### Assignment
From the records below, print exactly the lines starting at the one containing "ATOM 52 O O" and ending at the one containing "ATOM 62 C C", ends included, and nothing else.

(Stored entries)

──────────

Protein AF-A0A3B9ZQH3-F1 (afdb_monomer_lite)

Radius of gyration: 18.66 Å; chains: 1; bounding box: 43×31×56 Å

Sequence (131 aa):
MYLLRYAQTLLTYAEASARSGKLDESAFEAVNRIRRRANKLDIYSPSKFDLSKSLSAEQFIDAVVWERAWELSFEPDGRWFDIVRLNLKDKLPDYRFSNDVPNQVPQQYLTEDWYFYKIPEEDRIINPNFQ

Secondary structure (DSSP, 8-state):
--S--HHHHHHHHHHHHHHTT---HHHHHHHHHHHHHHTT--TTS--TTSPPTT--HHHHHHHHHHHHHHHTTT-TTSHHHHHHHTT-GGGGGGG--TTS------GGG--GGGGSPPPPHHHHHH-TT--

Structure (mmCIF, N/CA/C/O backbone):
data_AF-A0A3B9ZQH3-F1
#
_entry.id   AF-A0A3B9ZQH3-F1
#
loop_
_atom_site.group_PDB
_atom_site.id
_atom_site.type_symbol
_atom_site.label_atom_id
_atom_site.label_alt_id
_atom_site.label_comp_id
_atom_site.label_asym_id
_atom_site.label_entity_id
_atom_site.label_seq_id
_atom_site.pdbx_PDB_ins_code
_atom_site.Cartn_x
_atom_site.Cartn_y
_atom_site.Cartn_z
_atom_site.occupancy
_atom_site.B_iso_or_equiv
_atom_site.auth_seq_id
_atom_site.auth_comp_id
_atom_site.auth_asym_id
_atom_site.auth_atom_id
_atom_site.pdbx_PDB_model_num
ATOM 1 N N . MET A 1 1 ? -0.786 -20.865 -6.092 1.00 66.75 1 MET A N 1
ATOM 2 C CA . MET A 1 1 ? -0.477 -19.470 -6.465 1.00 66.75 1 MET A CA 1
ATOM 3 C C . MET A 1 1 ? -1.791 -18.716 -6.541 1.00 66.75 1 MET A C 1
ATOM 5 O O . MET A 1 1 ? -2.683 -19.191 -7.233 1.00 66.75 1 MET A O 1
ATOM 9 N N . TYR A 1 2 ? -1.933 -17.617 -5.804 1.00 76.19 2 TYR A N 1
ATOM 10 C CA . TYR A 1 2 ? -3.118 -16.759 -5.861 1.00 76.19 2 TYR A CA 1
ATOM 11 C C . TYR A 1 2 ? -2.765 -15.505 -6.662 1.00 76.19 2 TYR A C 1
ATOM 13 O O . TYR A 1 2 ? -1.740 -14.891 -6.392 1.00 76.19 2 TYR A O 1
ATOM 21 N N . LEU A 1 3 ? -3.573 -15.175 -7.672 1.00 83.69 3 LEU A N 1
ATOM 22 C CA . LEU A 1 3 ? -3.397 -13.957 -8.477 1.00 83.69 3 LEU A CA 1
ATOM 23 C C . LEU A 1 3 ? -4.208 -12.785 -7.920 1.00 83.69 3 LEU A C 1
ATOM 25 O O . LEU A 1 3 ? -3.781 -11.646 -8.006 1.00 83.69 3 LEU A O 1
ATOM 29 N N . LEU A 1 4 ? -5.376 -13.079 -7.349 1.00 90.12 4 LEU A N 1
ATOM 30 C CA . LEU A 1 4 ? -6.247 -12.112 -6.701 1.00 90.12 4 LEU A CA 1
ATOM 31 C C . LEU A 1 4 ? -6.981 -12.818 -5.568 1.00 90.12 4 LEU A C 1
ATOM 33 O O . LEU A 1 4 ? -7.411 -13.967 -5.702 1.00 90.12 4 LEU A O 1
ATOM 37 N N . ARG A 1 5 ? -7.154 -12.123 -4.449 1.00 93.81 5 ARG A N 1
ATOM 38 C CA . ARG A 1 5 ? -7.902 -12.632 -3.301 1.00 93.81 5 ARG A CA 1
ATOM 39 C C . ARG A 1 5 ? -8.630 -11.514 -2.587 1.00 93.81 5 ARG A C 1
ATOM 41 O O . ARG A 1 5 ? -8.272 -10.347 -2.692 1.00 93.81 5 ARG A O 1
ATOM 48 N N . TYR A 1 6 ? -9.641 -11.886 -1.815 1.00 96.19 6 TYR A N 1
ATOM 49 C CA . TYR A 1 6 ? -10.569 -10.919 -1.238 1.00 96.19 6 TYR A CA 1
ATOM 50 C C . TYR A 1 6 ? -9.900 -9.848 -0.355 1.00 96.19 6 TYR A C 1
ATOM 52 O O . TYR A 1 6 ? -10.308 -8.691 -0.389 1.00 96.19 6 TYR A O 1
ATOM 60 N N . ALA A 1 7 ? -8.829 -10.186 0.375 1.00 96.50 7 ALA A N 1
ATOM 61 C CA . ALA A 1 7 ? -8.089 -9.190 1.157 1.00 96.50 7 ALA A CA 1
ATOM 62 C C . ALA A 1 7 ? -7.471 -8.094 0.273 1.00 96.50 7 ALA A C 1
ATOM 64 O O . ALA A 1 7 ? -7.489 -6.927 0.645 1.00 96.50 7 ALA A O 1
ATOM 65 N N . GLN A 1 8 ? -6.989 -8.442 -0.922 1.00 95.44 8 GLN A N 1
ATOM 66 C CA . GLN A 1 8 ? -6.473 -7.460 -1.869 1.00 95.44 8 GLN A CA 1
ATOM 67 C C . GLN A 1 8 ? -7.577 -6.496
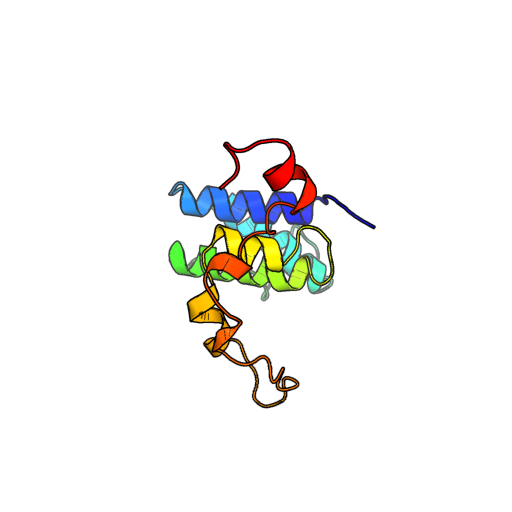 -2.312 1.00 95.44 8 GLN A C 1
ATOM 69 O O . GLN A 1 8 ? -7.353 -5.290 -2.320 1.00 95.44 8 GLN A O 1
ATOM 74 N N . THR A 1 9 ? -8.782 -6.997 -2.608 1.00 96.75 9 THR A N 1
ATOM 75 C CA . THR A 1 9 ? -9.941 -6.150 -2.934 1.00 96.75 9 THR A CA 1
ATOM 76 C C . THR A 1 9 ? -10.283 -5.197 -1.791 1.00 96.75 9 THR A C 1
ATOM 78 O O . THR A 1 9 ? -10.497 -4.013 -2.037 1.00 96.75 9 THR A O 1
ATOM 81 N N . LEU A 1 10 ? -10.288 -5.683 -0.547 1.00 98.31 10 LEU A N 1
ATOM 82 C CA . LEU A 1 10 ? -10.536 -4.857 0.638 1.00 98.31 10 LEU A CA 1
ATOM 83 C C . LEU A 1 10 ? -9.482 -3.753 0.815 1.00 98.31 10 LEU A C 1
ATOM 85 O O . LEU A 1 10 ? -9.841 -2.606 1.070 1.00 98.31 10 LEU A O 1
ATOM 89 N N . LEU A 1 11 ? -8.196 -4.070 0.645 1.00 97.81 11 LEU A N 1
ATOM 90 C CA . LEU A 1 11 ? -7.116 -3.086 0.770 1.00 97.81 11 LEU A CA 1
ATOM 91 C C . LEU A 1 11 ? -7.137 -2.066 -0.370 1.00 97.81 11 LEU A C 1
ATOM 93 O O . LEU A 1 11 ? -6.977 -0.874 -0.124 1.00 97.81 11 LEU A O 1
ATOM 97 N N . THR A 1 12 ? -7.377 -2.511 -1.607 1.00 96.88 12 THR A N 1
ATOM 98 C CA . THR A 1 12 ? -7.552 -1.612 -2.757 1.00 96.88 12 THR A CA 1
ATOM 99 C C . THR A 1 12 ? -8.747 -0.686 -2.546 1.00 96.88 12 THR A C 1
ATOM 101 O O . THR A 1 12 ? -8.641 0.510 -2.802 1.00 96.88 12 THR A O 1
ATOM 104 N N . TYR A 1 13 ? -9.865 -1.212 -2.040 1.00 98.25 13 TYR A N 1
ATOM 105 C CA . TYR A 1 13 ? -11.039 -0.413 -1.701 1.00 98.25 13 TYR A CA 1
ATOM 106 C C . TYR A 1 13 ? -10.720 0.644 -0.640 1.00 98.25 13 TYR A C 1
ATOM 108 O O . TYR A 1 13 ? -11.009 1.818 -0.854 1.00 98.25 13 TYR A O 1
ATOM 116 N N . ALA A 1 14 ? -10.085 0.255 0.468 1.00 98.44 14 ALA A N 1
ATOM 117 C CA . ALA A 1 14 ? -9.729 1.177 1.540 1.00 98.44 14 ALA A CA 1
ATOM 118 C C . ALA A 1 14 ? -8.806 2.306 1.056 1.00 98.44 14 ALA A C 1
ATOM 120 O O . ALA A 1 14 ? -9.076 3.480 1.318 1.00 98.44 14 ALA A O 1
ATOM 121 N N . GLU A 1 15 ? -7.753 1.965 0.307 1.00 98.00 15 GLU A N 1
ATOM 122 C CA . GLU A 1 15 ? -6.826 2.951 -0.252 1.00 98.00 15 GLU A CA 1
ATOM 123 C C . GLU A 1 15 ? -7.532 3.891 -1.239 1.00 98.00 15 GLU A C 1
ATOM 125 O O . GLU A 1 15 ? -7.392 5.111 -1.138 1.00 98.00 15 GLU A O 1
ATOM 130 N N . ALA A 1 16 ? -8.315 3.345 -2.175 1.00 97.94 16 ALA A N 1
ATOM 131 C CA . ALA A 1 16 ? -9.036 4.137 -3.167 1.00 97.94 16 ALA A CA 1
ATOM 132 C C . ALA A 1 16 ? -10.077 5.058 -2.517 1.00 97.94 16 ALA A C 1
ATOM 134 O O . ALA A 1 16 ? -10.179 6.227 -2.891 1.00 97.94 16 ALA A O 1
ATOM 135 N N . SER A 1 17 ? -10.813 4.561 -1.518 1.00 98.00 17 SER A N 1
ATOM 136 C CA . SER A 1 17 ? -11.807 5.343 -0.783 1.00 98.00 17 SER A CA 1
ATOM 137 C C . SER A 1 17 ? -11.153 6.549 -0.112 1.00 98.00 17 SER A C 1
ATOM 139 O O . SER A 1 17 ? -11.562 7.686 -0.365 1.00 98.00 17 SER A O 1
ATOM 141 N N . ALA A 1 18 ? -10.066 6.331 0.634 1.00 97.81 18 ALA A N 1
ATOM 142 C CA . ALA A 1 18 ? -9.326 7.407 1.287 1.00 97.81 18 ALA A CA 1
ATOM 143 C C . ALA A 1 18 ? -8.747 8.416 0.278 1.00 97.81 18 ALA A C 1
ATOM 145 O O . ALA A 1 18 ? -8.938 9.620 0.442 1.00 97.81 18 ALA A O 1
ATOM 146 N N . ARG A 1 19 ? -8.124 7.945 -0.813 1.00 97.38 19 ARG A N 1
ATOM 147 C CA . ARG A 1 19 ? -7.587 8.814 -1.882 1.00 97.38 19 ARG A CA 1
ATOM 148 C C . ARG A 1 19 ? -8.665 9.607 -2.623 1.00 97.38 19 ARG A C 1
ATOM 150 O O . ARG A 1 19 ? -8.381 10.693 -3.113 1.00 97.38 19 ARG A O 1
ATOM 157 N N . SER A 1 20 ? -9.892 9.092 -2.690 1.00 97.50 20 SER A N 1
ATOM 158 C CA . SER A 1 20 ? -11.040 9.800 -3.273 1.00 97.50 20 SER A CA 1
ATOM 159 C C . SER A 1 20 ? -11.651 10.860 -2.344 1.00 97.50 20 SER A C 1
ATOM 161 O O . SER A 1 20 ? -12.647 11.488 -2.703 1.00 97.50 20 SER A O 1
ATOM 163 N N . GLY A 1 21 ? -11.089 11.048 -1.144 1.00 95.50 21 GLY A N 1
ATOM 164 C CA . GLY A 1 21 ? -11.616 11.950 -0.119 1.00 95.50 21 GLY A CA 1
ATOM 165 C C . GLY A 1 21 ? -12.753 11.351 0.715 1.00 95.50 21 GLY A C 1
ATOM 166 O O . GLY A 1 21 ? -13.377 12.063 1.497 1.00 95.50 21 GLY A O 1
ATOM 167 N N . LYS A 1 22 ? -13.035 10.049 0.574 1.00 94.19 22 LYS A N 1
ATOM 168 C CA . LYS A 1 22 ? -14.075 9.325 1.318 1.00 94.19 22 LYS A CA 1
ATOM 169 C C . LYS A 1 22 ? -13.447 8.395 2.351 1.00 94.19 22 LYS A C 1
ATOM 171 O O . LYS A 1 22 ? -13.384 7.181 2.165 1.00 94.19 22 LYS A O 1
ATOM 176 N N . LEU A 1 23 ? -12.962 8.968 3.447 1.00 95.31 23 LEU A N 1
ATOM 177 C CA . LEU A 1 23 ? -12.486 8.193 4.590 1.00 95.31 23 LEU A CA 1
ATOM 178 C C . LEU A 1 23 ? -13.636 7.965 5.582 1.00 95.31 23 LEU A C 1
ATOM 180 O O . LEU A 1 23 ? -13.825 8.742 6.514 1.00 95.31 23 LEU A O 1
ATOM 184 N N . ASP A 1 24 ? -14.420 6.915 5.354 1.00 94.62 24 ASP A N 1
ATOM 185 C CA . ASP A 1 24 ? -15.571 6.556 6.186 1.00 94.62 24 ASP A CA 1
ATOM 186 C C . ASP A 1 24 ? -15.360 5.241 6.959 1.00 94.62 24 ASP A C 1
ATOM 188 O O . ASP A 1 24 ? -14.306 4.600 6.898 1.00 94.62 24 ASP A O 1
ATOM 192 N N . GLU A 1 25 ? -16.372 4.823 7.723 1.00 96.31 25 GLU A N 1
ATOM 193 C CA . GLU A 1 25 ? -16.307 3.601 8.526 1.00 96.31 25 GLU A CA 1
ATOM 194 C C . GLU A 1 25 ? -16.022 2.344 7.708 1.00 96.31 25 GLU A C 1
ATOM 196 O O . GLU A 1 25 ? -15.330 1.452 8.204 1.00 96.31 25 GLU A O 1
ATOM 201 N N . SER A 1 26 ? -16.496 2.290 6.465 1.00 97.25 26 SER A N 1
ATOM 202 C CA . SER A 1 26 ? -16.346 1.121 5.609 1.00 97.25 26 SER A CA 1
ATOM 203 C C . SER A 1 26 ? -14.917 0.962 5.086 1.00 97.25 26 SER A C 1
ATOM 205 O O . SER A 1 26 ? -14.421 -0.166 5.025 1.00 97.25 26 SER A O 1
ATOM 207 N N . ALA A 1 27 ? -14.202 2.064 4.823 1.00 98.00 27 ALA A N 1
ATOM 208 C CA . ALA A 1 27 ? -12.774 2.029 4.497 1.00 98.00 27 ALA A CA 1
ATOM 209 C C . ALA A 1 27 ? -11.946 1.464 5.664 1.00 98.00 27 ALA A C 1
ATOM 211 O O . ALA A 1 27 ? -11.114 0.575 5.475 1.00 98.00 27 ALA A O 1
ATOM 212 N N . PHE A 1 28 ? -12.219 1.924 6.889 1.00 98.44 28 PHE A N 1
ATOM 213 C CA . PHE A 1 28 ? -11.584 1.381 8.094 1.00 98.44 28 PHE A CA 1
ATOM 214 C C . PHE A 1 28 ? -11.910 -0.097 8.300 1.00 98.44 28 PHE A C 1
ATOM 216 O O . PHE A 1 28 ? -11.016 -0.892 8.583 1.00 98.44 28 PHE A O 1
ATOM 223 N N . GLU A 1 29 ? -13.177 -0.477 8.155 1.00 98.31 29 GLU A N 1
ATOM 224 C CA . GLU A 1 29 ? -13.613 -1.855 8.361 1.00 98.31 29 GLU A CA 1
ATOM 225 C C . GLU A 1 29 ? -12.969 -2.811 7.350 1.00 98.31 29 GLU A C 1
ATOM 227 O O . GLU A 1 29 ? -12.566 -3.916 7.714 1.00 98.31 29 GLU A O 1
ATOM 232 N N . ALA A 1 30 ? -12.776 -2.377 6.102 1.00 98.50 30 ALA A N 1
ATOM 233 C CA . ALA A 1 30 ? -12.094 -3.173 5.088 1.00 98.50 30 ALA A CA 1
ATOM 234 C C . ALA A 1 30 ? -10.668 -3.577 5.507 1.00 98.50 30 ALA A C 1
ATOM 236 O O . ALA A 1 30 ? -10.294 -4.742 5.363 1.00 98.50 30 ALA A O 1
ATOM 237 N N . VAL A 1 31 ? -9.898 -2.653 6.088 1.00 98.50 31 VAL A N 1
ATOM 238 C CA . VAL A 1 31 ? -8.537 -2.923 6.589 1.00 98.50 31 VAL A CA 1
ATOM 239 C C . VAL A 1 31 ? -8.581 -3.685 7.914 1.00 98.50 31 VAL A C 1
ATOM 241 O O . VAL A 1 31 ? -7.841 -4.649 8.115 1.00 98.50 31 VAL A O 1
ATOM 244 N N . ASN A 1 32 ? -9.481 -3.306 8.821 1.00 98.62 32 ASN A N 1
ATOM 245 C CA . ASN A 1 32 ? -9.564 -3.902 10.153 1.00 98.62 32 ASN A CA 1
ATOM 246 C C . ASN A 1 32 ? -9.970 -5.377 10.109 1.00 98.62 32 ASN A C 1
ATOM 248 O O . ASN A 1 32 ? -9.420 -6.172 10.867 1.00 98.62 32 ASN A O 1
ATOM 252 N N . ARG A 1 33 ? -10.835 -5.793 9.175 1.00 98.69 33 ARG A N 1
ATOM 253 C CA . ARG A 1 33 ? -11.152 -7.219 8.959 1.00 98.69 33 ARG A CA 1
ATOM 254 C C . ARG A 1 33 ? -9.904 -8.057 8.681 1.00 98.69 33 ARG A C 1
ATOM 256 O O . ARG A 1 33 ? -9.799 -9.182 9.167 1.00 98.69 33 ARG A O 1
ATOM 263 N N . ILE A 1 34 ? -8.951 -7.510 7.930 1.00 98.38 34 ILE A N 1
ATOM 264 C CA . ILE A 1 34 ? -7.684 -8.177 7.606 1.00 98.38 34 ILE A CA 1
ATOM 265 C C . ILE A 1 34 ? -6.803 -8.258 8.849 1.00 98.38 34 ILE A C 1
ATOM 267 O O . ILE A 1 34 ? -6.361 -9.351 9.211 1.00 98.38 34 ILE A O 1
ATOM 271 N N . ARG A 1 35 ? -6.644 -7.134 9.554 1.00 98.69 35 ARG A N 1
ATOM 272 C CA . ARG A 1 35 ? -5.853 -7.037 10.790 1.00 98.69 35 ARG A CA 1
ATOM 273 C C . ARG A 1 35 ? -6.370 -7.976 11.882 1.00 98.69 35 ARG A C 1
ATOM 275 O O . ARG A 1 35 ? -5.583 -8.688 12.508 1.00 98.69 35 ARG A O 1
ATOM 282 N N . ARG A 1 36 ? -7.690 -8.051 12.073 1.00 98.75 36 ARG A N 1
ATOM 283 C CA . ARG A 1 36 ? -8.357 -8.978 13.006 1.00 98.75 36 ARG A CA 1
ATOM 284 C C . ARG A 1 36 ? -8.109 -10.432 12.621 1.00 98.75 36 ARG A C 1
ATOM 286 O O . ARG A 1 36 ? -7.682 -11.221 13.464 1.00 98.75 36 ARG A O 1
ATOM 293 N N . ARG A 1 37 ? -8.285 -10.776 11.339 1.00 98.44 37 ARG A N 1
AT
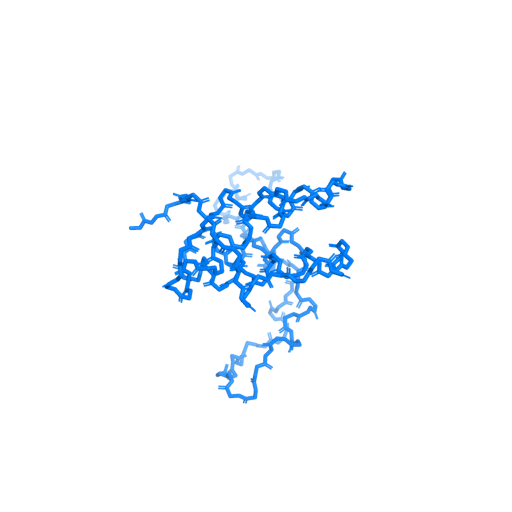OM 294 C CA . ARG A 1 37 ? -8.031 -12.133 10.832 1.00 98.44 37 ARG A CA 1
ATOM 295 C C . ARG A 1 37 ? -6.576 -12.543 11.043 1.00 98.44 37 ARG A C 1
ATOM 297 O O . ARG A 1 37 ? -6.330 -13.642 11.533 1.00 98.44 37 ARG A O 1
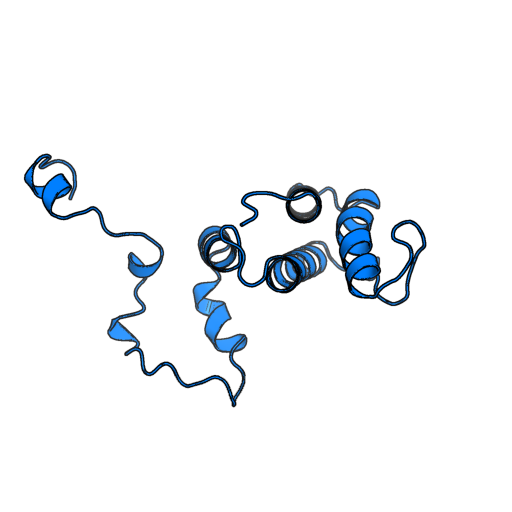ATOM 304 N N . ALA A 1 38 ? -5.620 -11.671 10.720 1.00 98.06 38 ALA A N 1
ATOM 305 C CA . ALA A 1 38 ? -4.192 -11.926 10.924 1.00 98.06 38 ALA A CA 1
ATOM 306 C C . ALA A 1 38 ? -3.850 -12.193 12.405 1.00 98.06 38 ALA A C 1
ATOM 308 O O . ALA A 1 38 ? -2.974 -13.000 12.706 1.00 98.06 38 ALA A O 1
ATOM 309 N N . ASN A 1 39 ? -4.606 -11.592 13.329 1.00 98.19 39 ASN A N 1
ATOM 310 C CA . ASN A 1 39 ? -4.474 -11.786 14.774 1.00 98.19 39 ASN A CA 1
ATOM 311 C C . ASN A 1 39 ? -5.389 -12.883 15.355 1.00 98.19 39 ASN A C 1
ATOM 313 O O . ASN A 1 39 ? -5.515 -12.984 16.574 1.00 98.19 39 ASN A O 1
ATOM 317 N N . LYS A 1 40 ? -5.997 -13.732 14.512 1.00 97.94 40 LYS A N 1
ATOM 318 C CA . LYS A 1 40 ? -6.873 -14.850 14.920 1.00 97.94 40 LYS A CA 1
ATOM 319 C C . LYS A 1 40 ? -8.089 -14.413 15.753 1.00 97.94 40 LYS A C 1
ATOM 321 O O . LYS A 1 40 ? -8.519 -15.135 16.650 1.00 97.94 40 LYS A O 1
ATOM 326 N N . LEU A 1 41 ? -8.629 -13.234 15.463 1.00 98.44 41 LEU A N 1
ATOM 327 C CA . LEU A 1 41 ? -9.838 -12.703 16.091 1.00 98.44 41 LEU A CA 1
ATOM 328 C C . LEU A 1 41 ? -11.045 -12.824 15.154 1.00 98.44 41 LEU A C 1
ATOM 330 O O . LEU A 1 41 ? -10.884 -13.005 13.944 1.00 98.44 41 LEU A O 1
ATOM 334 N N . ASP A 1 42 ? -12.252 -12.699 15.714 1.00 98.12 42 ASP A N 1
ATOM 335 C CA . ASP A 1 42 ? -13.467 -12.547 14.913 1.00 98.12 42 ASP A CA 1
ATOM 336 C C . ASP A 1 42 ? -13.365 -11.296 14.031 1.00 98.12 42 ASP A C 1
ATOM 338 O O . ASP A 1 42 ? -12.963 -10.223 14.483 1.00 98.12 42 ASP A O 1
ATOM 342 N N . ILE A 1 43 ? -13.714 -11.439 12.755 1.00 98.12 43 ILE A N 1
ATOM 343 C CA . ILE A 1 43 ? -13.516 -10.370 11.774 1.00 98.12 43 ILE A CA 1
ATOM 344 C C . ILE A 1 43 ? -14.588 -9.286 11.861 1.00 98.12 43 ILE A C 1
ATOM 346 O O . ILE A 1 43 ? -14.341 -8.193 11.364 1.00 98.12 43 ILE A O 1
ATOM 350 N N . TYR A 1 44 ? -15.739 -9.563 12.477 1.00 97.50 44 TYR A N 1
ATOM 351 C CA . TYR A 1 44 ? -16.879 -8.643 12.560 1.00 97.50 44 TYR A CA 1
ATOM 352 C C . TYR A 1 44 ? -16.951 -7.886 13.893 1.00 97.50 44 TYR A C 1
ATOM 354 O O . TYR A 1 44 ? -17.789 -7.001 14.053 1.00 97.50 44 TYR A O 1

──────────

### Solution for this problem
ATOM 52 O O . TYR A 1 6 ? -10.308 -8.691 -0.389 1.00 96.19 6 TYR A O 1
ATOM 60 N N . ALA A 1 7 ? -8.829 -10.186 0.375 1.00 96.50 7 ALA A N 1
ATOM 61 C CA . ALA A 1 7 ? -8.089 -9.190 1.157 1.00 96.50 7 ALA A CA 1
ATOM 62 C C . ALA A 1 7 ? -7.471 -8.094 0.273 1.00 96.50 7 ALA A C 1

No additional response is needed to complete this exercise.